Let’s face it – home buying isn’t easy. It can be tempting to say “what’s another $100 a month?,” but that can get you into trouble if you take it too far!
Here are a few things to consider as you determine how much home you can afford.
What Type of Loan Are You Getting?
The first thing to consider is what kind of mortgage you want. Are you trying to pay it down quickly by getting a 15 year mortgage? That type of mortgage is great if you hate the idea of being in debt for 30 years, so a lot of people like to go down that route. Just know that there is a downside when it comes to the aspect of how much home you can afford.
Even though a 15 year mortgage lets you pay off the principal very fast, it also has a higher monthly
payment than a 30 year loan. In other words, you can actually afford a more expensive home if you go with a 30 year loan than a shorter term.

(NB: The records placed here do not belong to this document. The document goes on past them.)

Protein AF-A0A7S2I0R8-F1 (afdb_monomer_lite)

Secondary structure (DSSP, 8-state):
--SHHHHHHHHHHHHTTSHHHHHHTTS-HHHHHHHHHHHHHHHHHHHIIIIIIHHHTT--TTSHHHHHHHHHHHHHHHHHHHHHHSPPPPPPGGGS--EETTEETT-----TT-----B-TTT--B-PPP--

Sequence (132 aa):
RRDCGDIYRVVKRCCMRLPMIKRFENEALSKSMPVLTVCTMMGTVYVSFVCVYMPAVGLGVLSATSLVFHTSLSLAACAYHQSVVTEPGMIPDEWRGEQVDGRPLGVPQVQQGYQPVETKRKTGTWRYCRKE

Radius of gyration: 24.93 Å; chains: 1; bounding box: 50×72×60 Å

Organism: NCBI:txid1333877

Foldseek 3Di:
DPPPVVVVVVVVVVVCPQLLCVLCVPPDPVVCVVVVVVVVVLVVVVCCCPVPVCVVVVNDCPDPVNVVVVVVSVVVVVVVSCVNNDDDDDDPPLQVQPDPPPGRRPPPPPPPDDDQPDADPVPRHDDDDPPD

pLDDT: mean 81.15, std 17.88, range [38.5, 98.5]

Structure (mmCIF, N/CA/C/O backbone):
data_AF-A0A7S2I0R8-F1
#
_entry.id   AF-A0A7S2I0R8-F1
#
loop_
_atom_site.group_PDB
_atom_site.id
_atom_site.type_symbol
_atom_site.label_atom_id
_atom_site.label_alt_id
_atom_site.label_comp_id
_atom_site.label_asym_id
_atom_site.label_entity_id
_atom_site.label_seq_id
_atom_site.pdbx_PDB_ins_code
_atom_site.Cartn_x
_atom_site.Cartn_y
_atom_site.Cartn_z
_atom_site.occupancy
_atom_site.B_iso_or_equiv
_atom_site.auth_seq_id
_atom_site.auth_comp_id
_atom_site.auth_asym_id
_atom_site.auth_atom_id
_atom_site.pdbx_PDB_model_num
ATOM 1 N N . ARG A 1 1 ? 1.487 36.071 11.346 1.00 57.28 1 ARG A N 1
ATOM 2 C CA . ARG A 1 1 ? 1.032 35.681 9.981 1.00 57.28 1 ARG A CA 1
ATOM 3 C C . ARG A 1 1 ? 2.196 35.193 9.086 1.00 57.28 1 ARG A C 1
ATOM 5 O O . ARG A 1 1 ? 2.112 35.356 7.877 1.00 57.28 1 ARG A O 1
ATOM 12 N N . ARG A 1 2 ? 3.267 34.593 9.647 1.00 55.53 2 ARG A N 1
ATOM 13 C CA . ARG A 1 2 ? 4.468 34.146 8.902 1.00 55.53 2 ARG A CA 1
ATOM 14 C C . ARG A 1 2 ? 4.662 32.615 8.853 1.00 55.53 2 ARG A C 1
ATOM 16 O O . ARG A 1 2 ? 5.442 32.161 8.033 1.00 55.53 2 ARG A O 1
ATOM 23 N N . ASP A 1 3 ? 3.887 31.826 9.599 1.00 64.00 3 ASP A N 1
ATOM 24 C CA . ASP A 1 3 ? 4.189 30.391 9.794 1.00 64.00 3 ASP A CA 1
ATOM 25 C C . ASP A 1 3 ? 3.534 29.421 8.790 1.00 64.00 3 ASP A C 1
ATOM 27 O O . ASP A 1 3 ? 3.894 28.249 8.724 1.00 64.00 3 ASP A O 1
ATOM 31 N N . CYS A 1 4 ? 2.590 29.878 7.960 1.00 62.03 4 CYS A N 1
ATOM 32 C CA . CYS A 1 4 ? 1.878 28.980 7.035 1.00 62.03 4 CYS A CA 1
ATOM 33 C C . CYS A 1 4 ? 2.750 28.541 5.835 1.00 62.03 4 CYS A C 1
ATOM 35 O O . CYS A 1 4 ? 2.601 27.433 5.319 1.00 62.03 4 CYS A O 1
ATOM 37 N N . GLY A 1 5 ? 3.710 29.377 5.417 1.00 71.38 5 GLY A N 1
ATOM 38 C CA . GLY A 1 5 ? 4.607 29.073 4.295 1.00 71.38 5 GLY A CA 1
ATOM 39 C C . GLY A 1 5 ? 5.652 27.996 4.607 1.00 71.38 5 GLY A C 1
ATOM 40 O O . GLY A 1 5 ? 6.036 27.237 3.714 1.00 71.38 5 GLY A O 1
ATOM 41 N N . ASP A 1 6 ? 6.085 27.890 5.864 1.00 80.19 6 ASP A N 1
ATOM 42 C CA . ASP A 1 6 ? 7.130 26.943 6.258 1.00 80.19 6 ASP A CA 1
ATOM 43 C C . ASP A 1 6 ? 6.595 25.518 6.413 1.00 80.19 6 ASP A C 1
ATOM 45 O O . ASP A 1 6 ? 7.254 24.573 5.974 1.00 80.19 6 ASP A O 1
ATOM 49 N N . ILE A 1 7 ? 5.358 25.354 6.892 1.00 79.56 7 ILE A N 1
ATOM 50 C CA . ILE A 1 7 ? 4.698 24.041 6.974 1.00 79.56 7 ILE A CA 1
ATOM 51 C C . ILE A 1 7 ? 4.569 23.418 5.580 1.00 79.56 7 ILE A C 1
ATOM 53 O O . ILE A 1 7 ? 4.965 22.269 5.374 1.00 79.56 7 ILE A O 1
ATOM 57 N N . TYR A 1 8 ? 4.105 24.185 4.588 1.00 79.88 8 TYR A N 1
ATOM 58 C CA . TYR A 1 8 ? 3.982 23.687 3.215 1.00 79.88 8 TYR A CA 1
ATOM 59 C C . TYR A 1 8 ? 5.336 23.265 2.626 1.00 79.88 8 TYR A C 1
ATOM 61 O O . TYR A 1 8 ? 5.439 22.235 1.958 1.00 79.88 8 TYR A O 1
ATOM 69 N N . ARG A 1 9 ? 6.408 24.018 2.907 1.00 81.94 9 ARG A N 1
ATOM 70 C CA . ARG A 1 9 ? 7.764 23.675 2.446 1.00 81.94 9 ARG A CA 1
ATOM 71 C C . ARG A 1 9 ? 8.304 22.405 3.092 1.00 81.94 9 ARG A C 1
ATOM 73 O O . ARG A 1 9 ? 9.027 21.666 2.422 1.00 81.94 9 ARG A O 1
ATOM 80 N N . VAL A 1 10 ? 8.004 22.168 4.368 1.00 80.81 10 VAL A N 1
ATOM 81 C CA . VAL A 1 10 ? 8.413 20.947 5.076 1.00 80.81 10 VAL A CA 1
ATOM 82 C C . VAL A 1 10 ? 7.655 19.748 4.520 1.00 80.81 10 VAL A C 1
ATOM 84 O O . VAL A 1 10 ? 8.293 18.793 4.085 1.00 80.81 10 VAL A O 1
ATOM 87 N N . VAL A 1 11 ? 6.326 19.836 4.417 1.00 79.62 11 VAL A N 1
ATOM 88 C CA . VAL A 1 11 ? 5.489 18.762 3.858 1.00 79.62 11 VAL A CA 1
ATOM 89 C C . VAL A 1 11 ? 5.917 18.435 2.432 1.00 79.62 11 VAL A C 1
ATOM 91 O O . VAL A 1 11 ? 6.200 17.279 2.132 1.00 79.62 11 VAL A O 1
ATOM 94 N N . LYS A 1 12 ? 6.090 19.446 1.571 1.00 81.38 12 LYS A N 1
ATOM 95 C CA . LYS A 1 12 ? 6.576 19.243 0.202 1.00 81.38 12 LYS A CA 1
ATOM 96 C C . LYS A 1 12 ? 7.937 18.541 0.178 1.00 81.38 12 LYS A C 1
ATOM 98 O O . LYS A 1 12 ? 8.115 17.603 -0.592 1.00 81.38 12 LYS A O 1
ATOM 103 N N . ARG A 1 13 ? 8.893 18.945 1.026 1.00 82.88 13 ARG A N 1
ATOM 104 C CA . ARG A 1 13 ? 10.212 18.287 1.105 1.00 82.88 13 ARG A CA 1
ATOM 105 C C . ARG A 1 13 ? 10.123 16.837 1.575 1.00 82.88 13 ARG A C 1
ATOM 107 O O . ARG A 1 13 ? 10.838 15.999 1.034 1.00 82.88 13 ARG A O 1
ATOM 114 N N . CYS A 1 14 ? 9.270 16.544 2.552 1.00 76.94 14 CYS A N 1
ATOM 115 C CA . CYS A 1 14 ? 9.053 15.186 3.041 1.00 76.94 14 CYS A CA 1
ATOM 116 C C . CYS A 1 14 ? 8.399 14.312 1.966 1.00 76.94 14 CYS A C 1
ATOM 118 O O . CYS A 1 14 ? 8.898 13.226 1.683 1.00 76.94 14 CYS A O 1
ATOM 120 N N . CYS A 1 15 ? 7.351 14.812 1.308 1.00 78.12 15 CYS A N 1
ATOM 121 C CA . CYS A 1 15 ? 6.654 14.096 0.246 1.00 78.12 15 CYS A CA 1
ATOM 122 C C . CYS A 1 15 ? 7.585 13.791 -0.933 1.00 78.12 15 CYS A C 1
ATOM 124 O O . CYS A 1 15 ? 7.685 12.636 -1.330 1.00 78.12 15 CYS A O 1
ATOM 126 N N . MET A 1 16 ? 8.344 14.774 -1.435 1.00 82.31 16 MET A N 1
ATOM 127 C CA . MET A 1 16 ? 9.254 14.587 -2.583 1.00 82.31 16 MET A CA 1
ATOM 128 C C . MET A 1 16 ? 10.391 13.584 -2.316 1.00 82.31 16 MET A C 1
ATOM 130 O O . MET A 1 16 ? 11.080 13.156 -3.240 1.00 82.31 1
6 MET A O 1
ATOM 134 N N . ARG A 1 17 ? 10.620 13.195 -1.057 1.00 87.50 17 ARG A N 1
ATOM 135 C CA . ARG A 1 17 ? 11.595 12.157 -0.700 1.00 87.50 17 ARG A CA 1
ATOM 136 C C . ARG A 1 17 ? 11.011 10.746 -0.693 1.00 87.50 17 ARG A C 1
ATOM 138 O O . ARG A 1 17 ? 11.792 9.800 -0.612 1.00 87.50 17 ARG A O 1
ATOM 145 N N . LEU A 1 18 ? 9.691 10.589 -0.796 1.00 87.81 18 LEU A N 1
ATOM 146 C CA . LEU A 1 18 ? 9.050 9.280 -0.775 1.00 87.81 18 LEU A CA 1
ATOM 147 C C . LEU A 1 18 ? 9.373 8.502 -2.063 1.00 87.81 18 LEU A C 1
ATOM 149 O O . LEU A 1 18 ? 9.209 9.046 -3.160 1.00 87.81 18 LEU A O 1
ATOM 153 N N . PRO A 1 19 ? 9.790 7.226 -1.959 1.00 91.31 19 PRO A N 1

For example, a $300,000 mortgage at 3.92% interest rate over 30 years will cost about $1,418 per month. If you get a 15 year loan at 3.42% interest rate (because 15 year loans tend to have lower rates), the monthly payment is $2,133. That’s about 50% more than the 30 year.
If you only want to pay $1,418 on a 15 year loan, the mortgage would have to be about $200,000.
What is Your Credit Score and DTI?
Two other things that factor into how much home you can afford are your credit score and debt-to-income ratio, or DTI. These two things play a large role in determining what kind of interest rate a lender will offer you.
For example, let’s say you’re a high risk and the lender’s mortgage offer is 4% interest. On a $300,000 home, that means your payment is $1,422 per month. If you are seen as a low risk, it may be 3% interest, meaning your payment is $1,265 per month. To get back up to the $1,422 per month, you can buy a home in the $337,000 range.
Your DTI is important because lenders want to make sure you have enough cash to pay all of your bills and living expenses. If your revolving debts (mortgage, car payment, student loans, etc.) exceed 36% of your gross income, it will be harder to get a good interest rate because you’re seen as a high risk.
How Much Home You Can Afford is Based on Income
Last but not least is your income. A common rule is that you shouldn’t spend more than 28% of your gross income on your housing.
For example, let’s say you make $5,000 a month. 28% of that would be $1,400. That may not sound like a lot when you’re making $5,000 a month, but keep a few things in mind.
$5,000 a month is gross income. Assuming 33% taxes, that drops to $3,350. After paying $1,400, now you have $1,950 left. That $1,950 is for paying everything else
- Utilities
- Car payment
- Student loans
- Food
- Entertainment
- Insurance
- Etc.
Do you have to follow the 28% rule? No, but it gives you a good benchmark to see how high your monthly payment can be without stretching yourself thin.